Dataset entries >>

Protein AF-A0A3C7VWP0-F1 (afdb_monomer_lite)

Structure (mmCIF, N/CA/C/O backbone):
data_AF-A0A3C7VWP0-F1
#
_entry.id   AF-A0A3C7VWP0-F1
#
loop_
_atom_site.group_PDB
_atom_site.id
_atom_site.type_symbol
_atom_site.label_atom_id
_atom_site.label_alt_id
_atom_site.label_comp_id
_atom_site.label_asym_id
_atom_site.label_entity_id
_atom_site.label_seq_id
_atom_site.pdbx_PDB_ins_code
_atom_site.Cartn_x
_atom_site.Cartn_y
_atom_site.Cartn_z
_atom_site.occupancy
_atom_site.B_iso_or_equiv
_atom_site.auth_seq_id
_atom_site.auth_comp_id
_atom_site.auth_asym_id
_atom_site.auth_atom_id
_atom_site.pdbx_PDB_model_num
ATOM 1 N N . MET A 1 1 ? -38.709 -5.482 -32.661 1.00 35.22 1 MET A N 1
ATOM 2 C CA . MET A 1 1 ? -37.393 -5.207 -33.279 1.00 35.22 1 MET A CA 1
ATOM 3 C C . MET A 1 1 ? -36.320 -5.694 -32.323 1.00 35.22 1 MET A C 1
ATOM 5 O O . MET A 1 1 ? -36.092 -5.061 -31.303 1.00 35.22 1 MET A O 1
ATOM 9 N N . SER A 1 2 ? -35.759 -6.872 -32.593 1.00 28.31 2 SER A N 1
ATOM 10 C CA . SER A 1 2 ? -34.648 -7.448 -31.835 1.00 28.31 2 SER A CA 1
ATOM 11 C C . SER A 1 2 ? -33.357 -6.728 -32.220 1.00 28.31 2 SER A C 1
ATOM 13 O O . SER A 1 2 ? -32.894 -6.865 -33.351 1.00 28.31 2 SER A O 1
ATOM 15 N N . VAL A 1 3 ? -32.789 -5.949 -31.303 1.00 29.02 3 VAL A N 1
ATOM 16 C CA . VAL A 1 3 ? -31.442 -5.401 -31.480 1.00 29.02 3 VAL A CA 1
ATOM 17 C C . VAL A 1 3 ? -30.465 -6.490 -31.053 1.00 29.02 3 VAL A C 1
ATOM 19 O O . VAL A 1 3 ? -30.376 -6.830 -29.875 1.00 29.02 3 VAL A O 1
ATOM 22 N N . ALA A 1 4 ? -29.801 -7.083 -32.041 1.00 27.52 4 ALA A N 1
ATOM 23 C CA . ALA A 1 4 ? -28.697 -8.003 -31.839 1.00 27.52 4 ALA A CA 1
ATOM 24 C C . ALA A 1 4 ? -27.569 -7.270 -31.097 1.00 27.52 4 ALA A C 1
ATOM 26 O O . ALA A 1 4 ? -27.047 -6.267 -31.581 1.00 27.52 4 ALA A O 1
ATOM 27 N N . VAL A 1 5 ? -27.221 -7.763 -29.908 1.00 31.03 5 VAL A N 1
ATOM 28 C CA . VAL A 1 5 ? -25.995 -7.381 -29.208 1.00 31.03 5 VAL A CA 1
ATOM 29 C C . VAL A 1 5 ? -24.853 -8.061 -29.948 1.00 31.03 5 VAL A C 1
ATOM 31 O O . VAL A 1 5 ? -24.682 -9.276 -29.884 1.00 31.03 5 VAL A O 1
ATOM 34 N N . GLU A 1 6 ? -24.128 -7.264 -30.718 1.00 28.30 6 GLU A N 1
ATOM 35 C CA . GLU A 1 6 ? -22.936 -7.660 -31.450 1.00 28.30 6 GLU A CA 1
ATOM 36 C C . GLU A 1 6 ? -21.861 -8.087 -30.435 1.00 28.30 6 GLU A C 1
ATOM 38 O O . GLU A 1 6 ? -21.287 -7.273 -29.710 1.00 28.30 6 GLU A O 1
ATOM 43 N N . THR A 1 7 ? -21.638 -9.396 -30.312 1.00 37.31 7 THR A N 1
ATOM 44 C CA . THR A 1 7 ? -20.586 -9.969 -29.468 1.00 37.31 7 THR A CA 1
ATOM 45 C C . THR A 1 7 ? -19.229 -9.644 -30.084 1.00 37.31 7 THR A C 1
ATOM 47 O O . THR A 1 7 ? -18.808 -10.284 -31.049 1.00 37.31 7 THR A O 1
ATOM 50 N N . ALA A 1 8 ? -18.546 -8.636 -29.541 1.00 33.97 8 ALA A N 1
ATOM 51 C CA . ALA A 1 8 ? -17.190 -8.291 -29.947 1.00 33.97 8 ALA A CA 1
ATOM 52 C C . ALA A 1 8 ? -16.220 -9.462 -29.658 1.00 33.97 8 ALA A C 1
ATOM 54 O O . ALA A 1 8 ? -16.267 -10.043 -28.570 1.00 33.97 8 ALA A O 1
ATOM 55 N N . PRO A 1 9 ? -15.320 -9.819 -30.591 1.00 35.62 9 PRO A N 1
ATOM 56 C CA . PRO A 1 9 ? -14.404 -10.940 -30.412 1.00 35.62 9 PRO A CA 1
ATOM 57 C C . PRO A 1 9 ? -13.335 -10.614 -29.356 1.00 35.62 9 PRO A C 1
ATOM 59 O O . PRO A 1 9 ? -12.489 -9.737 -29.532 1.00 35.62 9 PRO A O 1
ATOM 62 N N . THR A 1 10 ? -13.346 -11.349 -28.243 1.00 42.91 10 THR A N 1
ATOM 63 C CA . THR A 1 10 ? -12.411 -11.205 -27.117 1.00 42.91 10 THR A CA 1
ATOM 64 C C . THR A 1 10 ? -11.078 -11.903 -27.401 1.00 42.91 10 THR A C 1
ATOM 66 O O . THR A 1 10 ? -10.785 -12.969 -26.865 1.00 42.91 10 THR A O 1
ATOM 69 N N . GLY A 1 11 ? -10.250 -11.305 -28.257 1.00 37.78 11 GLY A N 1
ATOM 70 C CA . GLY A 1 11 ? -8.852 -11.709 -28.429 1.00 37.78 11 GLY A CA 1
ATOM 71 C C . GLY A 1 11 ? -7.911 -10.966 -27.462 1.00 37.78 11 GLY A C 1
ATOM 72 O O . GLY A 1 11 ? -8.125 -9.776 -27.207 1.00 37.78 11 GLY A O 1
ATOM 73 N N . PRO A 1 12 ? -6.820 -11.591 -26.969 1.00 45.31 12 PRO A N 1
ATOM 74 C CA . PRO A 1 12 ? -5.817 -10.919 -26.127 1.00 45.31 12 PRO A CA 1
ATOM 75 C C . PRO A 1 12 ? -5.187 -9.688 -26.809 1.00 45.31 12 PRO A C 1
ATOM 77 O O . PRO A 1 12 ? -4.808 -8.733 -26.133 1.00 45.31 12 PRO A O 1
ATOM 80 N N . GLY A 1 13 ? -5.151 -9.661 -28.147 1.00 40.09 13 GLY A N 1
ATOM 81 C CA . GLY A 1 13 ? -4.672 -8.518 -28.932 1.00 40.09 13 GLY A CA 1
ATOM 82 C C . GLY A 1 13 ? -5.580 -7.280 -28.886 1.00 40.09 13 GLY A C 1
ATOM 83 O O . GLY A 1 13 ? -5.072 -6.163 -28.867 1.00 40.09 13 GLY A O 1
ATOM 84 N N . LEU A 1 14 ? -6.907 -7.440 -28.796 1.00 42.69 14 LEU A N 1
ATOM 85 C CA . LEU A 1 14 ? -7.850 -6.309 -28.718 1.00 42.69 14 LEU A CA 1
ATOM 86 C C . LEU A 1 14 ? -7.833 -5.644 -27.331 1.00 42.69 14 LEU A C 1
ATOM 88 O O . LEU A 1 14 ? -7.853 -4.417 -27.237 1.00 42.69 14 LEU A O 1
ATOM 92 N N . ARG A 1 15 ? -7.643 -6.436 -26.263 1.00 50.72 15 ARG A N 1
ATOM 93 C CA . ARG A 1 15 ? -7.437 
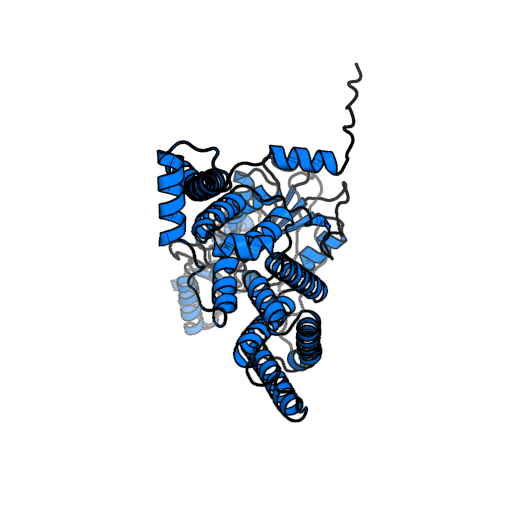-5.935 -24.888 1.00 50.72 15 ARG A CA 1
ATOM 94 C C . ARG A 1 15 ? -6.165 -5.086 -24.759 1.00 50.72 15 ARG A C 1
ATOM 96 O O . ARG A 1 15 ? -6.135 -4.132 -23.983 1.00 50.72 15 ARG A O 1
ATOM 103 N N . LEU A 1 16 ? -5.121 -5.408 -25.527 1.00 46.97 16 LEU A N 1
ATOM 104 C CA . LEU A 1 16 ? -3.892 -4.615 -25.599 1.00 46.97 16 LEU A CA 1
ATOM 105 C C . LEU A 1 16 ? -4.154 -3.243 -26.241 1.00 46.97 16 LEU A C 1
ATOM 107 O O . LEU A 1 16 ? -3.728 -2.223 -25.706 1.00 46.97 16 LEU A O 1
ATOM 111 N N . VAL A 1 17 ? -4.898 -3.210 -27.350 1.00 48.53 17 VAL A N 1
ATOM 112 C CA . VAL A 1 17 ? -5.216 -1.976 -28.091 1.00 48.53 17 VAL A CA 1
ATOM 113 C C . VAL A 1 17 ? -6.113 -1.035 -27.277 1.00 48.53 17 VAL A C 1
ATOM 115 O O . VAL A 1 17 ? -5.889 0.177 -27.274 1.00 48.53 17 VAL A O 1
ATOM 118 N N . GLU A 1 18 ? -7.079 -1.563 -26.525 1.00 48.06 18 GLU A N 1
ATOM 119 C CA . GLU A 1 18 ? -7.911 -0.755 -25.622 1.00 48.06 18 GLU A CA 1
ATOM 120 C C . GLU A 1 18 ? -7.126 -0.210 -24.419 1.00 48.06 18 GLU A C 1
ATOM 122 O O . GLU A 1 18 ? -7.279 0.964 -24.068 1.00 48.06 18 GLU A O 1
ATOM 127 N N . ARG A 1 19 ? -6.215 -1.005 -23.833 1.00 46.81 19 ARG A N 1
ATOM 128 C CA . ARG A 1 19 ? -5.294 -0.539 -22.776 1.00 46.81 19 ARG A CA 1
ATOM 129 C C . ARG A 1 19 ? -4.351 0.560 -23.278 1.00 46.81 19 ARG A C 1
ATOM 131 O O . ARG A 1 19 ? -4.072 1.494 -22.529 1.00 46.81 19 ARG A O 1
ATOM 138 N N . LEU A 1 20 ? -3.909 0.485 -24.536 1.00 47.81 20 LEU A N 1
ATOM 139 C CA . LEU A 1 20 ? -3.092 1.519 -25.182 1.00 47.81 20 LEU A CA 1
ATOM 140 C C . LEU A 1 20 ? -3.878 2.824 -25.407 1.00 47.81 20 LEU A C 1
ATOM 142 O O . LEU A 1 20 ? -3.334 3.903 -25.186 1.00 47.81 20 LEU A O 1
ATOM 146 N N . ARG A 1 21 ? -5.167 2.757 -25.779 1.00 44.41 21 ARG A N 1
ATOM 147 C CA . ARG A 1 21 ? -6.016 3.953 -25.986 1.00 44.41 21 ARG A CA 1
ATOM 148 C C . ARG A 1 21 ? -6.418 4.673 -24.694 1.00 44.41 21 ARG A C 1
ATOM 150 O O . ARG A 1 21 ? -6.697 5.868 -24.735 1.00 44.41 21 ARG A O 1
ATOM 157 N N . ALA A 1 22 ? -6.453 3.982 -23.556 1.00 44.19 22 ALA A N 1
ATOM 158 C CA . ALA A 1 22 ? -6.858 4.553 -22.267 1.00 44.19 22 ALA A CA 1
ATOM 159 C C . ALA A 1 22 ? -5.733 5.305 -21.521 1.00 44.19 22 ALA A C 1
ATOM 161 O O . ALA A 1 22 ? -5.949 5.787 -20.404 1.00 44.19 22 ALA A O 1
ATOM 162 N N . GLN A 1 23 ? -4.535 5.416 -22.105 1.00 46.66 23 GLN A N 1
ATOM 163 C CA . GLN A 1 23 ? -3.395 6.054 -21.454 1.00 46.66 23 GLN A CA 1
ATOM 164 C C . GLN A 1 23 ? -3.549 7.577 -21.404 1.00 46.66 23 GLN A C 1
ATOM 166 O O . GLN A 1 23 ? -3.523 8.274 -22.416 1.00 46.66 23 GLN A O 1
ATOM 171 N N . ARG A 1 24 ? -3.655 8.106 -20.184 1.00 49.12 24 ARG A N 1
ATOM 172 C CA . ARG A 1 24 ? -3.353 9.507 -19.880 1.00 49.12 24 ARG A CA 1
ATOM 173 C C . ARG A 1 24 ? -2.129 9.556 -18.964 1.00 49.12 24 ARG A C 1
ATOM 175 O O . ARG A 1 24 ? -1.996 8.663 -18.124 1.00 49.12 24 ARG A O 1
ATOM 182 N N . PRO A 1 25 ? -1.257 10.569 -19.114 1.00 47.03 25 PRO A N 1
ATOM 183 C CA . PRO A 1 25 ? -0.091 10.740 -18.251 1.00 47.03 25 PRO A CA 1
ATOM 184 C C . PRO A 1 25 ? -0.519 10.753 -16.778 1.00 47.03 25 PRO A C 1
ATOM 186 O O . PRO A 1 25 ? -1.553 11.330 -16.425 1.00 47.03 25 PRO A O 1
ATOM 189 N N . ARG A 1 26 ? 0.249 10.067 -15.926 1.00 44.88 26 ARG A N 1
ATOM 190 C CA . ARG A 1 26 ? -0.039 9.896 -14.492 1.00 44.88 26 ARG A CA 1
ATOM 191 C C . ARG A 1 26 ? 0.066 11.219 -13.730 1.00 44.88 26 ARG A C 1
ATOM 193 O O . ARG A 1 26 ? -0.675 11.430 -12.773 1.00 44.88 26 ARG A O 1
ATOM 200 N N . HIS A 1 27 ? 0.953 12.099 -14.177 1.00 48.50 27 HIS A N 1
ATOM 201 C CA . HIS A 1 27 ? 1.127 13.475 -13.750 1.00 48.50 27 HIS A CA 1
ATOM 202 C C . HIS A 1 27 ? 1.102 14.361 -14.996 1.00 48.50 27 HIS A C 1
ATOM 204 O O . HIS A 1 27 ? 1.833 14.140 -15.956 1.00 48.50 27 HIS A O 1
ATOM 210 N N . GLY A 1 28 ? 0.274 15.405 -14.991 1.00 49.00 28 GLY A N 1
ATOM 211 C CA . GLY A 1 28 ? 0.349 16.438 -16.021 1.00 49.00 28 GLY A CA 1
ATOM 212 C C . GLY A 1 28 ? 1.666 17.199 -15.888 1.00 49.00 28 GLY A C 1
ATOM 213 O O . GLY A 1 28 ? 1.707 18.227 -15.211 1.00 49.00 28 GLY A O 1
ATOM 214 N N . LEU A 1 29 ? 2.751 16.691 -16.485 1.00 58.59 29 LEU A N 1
...
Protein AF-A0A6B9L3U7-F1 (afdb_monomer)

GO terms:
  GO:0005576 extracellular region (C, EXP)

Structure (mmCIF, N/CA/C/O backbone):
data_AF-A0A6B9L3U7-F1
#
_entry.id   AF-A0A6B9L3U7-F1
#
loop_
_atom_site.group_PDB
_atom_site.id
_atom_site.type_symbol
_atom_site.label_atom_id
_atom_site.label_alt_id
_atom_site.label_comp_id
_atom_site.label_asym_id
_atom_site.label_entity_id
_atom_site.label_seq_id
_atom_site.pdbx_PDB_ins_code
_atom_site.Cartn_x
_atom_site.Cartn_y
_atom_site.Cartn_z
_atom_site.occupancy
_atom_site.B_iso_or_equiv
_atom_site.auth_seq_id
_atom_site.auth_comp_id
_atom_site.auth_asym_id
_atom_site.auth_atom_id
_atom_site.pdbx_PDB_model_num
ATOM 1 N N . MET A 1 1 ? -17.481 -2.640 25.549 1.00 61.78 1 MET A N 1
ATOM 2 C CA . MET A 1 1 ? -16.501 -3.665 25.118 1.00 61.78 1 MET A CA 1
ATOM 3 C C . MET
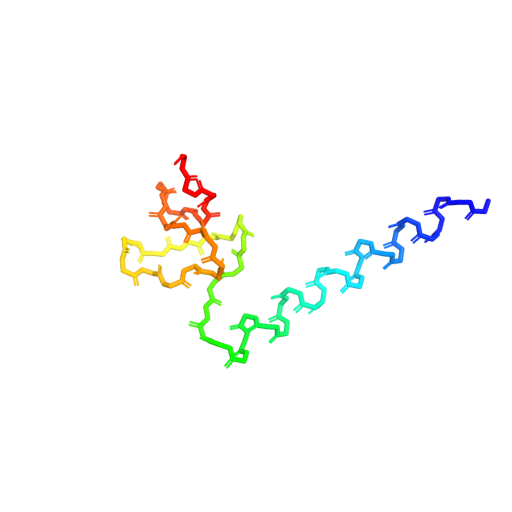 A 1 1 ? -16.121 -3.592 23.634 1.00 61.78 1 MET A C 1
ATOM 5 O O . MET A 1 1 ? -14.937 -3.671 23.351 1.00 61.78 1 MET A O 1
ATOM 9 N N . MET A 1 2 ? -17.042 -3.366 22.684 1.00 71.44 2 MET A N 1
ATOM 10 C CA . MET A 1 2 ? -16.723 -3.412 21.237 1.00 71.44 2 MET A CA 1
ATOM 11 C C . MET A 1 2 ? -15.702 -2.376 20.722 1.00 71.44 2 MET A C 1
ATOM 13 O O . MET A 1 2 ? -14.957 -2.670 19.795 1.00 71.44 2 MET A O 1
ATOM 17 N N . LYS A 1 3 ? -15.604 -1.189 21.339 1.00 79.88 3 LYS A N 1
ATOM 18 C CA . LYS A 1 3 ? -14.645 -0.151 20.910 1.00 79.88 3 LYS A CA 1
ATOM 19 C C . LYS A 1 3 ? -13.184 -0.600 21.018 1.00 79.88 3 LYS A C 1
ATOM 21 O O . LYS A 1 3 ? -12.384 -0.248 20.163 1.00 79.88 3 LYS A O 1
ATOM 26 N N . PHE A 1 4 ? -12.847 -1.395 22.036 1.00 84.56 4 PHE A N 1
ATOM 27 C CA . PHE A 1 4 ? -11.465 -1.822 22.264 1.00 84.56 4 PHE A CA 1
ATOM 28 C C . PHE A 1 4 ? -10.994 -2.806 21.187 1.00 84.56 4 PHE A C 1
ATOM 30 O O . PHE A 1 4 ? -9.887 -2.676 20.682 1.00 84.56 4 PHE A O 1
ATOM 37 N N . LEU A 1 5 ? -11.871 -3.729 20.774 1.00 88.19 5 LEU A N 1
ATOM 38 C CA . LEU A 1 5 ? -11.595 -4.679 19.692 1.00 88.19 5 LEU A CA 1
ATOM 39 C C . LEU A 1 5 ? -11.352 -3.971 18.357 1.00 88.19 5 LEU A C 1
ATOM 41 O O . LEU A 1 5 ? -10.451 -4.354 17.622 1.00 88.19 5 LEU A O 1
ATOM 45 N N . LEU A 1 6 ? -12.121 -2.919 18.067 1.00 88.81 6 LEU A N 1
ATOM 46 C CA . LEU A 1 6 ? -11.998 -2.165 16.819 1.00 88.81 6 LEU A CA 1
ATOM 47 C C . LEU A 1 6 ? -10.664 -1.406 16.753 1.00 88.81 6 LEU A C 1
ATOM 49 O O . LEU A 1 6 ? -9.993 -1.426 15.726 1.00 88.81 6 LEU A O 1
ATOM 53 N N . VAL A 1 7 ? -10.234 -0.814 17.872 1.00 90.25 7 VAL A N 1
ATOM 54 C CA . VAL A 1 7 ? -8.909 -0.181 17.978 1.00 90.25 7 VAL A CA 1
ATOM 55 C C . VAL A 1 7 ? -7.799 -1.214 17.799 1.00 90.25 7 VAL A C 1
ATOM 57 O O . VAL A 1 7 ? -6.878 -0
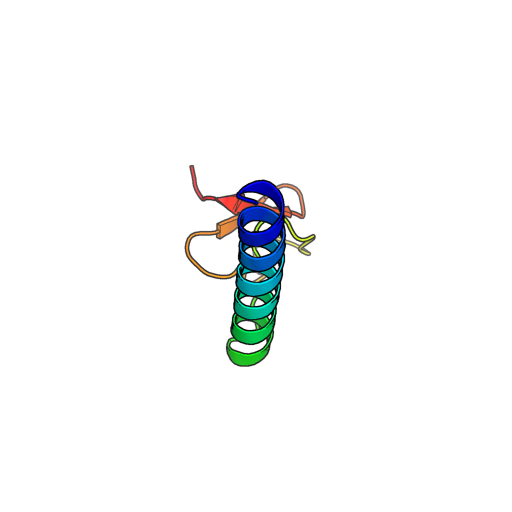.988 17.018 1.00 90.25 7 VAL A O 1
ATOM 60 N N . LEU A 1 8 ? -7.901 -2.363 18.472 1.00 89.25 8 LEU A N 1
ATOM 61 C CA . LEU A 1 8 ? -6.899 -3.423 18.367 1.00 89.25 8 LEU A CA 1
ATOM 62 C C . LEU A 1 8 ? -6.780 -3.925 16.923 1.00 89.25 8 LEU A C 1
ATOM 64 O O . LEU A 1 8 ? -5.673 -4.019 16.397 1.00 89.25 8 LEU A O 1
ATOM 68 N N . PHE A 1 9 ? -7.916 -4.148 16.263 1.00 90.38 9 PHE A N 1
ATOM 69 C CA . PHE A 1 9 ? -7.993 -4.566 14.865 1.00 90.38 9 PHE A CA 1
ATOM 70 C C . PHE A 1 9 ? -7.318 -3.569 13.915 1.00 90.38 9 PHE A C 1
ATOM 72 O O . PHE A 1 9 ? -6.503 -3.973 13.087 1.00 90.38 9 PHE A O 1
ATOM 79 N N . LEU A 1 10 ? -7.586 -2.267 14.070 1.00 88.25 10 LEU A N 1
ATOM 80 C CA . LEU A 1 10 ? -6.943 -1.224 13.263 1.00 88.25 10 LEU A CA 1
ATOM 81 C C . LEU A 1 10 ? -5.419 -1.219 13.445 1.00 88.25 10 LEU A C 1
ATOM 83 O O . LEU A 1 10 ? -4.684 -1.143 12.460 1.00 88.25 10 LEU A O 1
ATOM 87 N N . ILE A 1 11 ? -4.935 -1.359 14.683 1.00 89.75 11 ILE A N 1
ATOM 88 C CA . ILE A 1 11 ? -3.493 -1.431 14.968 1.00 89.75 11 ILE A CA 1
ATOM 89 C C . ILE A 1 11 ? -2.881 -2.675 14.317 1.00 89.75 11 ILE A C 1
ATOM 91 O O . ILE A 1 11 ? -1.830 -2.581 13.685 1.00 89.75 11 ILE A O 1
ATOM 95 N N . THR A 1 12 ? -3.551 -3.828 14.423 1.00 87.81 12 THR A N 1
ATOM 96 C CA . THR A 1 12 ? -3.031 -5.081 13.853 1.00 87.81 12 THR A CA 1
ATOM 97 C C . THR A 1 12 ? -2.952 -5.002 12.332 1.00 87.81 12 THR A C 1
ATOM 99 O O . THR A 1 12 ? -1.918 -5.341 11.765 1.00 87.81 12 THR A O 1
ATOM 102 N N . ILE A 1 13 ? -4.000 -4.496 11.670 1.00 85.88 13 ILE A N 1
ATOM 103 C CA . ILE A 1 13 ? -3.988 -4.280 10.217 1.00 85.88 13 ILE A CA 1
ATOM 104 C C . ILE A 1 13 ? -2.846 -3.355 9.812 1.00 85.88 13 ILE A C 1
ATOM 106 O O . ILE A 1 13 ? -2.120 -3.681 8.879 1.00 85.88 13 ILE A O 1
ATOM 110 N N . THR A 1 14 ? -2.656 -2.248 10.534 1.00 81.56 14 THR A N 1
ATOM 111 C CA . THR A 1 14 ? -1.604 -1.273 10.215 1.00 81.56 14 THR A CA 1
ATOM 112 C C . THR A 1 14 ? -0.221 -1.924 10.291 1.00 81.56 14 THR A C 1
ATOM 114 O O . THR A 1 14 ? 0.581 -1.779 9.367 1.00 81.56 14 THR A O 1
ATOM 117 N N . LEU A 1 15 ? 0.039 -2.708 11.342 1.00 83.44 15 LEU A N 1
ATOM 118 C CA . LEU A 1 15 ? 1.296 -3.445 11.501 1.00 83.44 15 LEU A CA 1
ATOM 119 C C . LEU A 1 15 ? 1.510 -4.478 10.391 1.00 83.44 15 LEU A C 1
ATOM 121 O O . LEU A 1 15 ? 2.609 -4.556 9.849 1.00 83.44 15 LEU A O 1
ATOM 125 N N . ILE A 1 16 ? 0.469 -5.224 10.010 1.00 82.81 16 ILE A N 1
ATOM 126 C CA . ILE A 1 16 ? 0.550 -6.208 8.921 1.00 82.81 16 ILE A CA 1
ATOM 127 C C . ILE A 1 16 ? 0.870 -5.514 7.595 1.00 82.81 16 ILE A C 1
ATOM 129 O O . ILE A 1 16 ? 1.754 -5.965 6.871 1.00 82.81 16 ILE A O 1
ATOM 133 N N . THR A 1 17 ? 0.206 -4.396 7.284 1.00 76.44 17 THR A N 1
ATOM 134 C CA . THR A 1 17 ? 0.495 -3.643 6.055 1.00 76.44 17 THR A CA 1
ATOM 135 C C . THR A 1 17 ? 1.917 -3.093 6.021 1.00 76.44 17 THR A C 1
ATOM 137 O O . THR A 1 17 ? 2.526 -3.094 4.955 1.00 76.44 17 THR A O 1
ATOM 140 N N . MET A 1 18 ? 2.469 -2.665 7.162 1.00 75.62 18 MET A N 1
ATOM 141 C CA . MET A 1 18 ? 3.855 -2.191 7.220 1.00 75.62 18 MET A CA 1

What to produce >>
The answer is the run of lines above from the line containing "ATOM 19 O O" through the line containing "ATOM 27 N N", copied exactly and alone.

Exercise solution >>
ATOM 19 O O . VAL A 1 3 ? -30.376 -6.830 -29.875 1.00 29.02 3 VAL A O 1
ATOM 22 N N . ALA A 1 4 ? -29.801 -7.083 -32.041 1.00 27.52 4 ALA A N 1
ATOM 23 C CA . ALA A 1 4 ? -28.697 -8.003 -31.839 1.00 27.52 4 ALA A CA 1
ATOM 24 C C . ALA A 1 4 ? -27.569 -7.270 -31.097 1.00 27.52 4 ALA A C 1
ATOM 26 O O . ALA A 1 4 ? -27.047 -6.267 -31.581 1.00 27.52 4 ALA A O 1
ATOM 27 N N . VAL A 1 5 ? -27.221 -7.763 -29.908 1.00 31.03 5 VAL A N 1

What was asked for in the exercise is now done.